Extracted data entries
====================

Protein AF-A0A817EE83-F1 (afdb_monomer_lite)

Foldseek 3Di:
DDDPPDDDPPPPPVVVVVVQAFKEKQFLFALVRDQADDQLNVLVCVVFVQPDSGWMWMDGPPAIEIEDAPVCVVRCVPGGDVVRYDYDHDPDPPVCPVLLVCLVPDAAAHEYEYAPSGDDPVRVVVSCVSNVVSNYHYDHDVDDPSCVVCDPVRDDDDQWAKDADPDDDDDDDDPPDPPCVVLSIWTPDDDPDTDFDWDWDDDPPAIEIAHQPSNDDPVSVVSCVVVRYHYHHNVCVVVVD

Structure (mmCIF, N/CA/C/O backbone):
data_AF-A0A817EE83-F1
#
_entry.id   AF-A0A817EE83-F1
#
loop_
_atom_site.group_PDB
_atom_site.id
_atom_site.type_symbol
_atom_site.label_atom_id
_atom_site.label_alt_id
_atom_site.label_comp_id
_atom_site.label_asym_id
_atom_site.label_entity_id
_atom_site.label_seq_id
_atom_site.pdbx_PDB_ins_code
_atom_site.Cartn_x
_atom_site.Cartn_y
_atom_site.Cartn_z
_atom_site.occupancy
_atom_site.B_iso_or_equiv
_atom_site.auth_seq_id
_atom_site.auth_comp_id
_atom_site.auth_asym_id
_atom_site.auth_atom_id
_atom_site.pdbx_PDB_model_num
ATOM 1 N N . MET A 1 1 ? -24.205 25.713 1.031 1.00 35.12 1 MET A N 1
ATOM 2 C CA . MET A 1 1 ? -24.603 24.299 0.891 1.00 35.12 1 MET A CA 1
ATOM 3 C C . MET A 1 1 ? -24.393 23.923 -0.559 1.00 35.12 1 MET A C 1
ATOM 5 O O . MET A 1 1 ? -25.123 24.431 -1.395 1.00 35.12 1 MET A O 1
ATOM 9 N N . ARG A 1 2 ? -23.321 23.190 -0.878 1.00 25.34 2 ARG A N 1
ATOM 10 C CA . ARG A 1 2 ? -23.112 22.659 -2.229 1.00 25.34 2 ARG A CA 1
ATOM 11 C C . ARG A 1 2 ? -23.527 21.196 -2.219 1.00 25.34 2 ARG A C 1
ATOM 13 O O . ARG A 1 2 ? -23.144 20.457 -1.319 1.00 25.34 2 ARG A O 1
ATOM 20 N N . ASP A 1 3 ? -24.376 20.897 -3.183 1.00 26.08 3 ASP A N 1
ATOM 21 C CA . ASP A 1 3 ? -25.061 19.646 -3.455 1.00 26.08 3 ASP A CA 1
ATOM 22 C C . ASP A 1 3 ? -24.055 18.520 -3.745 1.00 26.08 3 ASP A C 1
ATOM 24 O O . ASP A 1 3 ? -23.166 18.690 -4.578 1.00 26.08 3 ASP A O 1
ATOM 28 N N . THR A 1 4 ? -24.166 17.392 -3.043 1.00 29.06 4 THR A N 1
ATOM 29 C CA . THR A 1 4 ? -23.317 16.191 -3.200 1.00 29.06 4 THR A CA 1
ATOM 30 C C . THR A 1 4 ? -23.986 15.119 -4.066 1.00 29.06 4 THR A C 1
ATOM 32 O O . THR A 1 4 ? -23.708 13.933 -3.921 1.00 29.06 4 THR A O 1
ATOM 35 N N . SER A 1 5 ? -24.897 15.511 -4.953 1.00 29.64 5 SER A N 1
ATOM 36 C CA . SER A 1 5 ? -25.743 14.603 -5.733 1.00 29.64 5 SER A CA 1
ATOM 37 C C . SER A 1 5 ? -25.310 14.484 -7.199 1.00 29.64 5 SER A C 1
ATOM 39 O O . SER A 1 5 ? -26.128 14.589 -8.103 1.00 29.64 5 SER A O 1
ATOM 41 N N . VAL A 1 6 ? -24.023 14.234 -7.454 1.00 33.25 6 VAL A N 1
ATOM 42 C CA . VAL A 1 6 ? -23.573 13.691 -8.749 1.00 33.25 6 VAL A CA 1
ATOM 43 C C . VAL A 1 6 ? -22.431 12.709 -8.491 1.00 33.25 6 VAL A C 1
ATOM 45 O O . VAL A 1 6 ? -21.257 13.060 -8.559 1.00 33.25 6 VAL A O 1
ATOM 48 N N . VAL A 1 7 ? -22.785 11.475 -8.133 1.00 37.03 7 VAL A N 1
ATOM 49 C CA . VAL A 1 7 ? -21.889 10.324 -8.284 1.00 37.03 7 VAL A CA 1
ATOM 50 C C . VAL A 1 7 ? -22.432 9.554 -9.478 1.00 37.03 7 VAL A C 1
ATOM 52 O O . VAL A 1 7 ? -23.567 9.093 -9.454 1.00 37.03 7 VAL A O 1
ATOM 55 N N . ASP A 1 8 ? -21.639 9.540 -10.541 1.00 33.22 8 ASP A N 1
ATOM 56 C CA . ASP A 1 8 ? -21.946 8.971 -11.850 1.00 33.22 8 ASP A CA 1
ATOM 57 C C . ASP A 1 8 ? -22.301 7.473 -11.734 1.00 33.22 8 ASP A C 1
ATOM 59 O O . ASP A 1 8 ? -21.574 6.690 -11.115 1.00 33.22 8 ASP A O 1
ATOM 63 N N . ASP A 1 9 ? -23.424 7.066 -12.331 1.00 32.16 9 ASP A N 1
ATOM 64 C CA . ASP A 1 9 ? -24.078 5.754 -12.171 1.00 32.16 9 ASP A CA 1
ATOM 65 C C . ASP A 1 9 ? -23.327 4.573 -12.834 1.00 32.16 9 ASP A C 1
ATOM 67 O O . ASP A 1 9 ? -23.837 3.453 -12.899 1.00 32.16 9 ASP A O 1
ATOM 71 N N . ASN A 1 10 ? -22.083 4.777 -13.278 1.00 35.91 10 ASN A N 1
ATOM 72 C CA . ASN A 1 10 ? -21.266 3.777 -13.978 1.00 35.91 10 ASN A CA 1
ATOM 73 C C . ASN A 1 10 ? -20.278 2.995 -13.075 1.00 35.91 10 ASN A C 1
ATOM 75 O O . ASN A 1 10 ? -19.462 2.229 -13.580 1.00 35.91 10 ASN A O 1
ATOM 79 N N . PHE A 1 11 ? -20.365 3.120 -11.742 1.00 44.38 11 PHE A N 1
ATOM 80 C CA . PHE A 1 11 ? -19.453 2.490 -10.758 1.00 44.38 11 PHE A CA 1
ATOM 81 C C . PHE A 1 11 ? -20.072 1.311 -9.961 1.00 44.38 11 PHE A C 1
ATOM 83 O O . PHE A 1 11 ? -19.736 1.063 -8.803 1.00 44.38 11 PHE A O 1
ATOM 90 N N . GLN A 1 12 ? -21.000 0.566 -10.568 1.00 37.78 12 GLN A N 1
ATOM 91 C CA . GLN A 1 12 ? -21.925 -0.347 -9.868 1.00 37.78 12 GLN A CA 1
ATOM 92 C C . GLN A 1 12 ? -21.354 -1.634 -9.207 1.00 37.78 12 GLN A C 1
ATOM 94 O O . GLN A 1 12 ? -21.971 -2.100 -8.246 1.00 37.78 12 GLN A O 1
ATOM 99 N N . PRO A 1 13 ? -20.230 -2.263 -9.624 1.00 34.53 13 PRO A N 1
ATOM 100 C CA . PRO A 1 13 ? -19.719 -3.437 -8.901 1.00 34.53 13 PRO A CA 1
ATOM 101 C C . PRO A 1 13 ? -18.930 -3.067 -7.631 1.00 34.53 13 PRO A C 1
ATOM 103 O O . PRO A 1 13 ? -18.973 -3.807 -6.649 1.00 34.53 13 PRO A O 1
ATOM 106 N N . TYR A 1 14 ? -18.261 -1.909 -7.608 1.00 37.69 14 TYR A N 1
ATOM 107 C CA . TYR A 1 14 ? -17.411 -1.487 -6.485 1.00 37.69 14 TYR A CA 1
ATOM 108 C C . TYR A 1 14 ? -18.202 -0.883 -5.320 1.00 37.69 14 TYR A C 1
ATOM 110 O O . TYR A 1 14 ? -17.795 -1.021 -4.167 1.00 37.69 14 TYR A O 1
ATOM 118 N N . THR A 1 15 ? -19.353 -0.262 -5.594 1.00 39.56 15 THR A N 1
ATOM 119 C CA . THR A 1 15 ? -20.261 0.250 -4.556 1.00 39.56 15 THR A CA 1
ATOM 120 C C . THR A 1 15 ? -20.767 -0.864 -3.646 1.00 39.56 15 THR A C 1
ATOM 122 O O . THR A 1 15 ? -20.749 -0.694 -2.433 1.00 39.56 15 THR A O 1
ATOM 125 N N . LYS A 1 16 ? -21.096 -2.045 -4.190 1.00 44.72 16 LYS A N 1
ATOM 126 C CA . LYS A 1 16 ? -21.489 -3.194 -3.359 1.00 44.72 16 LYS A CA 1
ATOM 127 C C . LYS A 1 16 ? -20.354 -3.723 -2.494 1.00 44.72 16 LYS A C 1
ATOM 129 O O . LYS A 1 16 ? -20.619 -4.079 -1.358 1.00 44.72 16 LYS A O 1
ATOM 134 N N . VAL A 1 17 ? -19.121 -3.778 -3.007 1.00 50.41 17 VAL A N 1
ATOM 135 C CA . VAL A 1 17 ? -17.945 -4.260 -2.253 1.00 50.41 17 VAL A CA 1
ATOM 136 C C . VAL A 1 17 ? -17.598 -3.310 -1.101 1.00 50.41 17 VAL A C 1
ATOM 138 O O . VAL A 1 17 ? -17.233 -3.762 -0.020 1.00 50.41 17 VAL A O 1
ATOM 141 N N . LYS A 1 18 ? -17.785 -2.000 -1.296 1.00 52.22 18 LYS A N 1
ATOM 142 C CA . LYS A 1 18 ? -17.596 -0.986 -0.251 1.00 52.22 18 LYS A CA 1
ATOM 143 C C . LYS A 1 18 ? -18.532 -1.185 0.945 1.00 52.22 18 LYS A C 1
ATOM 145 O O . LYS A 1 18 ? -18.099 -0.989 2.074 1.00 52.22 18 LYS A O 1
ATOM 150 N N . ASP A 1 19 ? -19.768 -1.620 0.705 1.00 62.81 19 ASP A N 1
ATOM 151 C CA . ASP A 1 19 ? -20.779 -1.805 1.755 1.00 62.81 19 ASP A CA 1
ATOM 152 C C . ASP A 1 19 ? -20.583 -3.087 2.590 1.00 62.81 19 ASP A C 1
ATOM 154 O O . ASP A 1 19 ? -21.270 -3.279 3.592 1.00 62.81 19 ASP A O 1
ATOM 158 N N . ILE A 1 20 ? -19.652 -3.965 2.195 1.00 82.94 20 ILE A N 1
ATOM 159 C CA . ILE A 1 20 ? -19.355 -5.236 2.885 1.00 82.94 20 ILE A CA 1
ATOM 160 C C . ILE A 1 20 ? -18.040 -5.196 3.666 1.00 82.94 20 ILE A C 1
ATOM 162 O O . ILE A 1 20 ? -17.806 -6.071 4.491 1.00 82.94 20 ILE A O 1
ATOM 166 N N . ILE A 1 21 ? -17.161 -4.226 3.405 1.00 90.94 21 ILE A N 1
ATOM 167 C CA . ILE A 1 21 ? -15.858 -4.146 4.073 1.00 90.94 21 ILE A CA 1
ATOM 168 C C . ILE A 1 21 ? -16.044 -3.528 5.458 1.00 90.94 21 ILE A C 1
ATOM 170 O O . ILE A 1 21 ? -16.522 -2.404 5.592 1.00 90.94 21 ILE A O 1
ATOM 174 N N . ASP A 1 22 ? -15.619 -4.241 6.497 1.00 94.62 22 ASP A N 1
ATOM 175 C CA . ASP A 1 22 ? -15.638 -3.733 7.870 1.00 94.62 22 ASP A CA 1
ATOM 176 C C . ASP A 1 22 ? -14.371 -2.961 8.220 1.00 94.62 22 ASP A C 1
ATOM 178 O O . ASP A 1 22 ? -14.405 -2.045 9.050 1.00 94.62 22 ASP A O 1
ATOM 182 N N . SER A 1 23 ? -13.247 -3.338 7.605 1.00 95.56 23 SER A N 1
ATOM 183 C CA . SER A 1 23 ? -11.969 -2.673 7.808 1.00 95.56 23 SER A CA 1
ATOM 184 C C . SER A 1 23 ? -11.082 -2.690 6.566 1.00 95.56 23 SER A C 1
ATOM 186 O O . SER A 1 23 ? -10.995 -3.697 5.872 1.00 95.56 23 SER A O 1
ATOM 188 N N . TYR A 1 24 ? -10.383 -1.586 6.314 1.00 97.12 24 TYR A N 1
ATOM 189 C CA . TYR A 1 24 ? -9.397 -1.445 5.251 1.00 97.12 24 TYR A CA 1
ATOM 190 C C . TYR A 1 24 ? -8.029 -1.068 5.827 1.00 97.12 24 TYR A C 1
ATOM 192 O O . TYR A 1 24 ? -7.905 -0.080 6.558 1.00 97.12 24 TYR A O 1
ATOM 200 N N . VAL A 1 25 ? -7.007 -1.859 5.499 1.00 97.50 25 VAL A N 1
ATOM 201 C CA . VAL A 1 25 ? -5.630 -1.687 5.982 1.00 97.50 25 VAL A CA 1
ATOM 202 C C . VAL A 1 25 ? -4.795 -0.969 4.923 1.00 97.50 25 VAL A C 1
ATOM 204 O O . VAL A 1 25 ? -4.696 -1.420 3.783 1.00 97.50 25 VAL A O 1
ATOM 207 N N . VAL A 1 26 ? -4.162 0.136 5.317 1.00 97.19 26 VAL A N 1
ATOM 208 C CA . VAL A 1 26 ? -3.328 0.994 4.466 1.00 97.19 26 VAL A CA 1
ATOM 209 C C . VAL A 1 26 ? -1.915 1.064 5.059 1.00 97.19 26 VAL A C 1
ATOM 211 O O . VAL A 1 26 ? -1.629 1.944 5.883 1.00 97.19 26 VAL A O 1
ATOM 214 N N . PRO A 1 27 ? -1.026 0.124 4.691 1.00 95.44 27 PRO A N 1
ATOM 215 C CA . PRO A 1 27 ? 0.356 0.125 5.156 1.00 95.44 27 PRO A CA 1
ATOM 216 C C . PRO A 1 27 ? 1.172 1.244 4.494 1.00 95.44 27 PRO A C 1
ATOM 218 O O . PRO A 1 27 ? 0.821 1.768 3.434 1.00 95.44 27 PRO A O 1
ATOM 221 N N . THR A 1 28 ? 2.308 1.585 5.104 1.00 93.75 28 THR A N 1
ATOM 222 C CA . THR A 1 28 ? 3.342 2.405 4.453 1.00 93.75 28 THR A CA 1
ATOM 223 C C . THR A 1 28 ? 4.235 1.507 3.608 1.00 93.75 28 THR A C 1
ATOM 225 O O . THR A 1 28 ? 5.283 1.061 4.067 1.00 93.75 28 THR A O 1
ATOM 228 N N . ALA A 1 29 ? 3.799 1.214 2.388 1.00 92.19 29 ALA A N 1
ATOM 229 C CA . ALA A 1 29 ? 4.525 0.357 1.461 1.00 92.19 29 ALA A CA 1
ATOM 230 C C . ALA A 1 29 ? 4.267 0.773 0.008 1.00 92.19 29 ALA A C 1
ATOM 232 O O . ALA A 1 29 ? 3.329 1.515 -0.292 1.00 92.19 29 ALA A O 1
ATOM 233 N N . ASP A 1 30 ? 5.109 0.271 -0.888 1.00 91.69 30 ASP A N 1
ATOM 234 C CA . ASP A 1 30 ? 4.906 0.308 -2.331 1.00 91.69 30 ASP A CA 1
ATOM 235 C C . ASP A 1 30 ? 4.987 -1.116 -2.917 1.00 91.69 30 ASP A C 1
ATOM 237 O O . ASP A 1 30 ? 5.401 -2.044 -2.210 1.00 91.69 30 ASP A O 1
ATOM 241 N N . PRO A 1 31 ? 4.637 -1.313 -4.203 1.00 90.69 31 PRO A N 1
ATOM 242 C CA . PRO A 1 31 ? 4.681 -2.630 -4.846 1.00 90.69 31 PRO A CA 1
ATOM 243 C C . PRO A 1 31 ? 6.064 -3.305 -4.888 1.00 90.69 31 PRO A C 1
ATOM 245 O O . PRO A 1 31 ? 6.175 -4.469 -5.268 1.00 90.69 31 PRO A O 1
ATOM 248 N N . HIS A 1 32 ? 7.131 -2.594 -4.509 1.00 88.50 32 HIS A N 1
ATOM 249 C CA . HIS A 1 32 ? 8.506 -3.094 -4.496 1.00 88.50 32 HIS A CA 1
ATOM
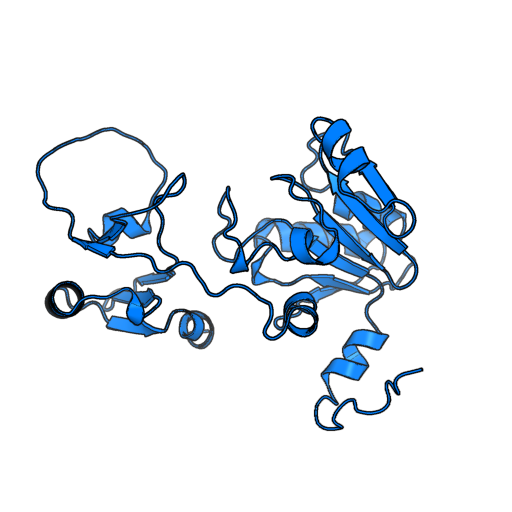 250 C C . HIS A 1 32 ? 9.061 -3.318 -3.090 1.00 88.50 32 HIS A C 1
ATOM 252 O O . HIS A 1 32 ? 10.232 -3.684 -2.962 1.00 88.50 32 HIS A O 1
ATOM 258 N N . GLN A 1 33 ? 8.251 -3.107 -2.047 1.00 86.75 33 GLN A N 1
ATOM 259 C CA . GLN A 1 33 ? 8.672 -3.236 -0.652 1.00 86.75 33 GLN A CA 1
ATOM 260 C C . GLN A 1 33 ? 9.878 -2.330 -0.332 1.00 86.75 33 GLN A C 1
ATOM 262 O O . GLN A 1 33 ? 10.804 -2.702 0.398 1.00 86.75 33 GLN A O 1
ATOM 267 N N . ASN A 1 34 ? 9.898 -1.125 -0.913 1.00 85.50 34 ASN A N 1
ATOM 268 C CA . ASN A 1 34 ? 10.953 -0.156 -0.652 1.00 85.50 34 ASN A CA 1
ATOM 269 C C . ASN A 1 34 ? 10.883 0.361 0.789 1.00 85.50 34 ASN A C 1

====================

Your answer must consist solely of the lines above between the line holding "ATOM 37 C C" and the line holding "ATOM 80 C CA", inclusive, copied exactly.

Response |
ATOM 37 C C . SER A 1 5 ? -25.310 14.484 -7.199 1.00 29.64 5 SER A C 1
ATOM 39 O O . SER A 1 5 ? -26.128 14.589 -8.103 1.00 29.64 5 SER A O 1
ATOM 41 N N . VAL A 1 6 ? -24.023 14.234 -7.454 1.00 33.25 6 VAL A N 1
ATOM 42 C CA . VAL A 1 6 ? -23.573 13.691 -8.749 1.00 33.25 6 VAL A CA 1
ATOM 43 C C . VAL A 1 6 ? -22.431 12.709 -8.491 1.00 33.25 6 VAL A C 1
ATOM 45 O O . VAL A 1 6 ? -21.257 13.060 -8.559 1.00 33.25 6 VAL A O 1
ATOM 48 N N . VAL A 1 7 ? -22.785 11.475 -8.133 1.00 37.03 7 VAL A N 1
ATOM 49 C CA . VAL A 1 7 ? -21.889 10.324 -8.284 1.00 37.03 7 VAL A CA 1
ATOM 50 C C . VAL A 1 7 ? -22.432 9.554 -9.478 1.00 37.03 7 VAL A C 1
ATOM 52 O O . VAL A 1 7 ? -23.567 9.093 -9.454 1.00 37.03 7 VAL A O 1
ATOM 55 N N . ASP A 1 8 ? -21.639 9.540 -10.541 1.00 33.22 8 ASP A N 1
ATOM 56 C CA . ASP A 1 8 ? -21.946 8.971 -11.850 1.00 33.22 8 ASP A CA 1
ATOM 57 C C . ASP A 1 8 ? -22.301 7.473 -11.734 1.00 33.22 8 ASP A C 1
ATOM 59 O O . ASP A 1 8 ? -21.574 6.690 -11.115 1.00 33.22 8 ASP A O 1
ATOM 63 N N . ASP A 1 9 ? -23.424 7.066 -12.331 1.00 32.16 9 ASP A N 1
ATOM 64 C CA . ASP A 1 9 ? -24.078 5.754 -12.171 1.00 32.16 9 ASP A CA 1
ATOM 65 C C . ASP A 1 9 ? -23.327 4.573 -12.834 1.00 32.16 9 ASP A C 1
ATOM 67 O O . ASP A 1 9 ? -23.837 3.453 -12.899 1.00 32.16 9 ASP A O 1
ATOM 71 N N . ASN A 1 10 ? -22.083 4.777 -13.278 1.00 35.91 10 ASN A N 1
ATOM 72 C CA . ASN A 1 10 ? -21.266 3.777 -13.978 1.00 35.91 10 ASN A CA 1
ATOM 73 C C . ASN A 1 10 ? -20.278 2.995 -13.075 1.00 35.91 10 ASN A C 1
ATOM 75 O O . ASN A 1 10 ? -19.462 2.229 -13.580 1.00 35.91 10 ASN A O 1
ATOM 79 N N . PHE A 1 11 ? -20.365 3.120 -11.742 1.00 44.38 11 PHE A N 1
ATOM 80 C CA . PHE A 1 11 ? -19.453 2.490 -10.758 1.00 44.38 11 PHE A CA 1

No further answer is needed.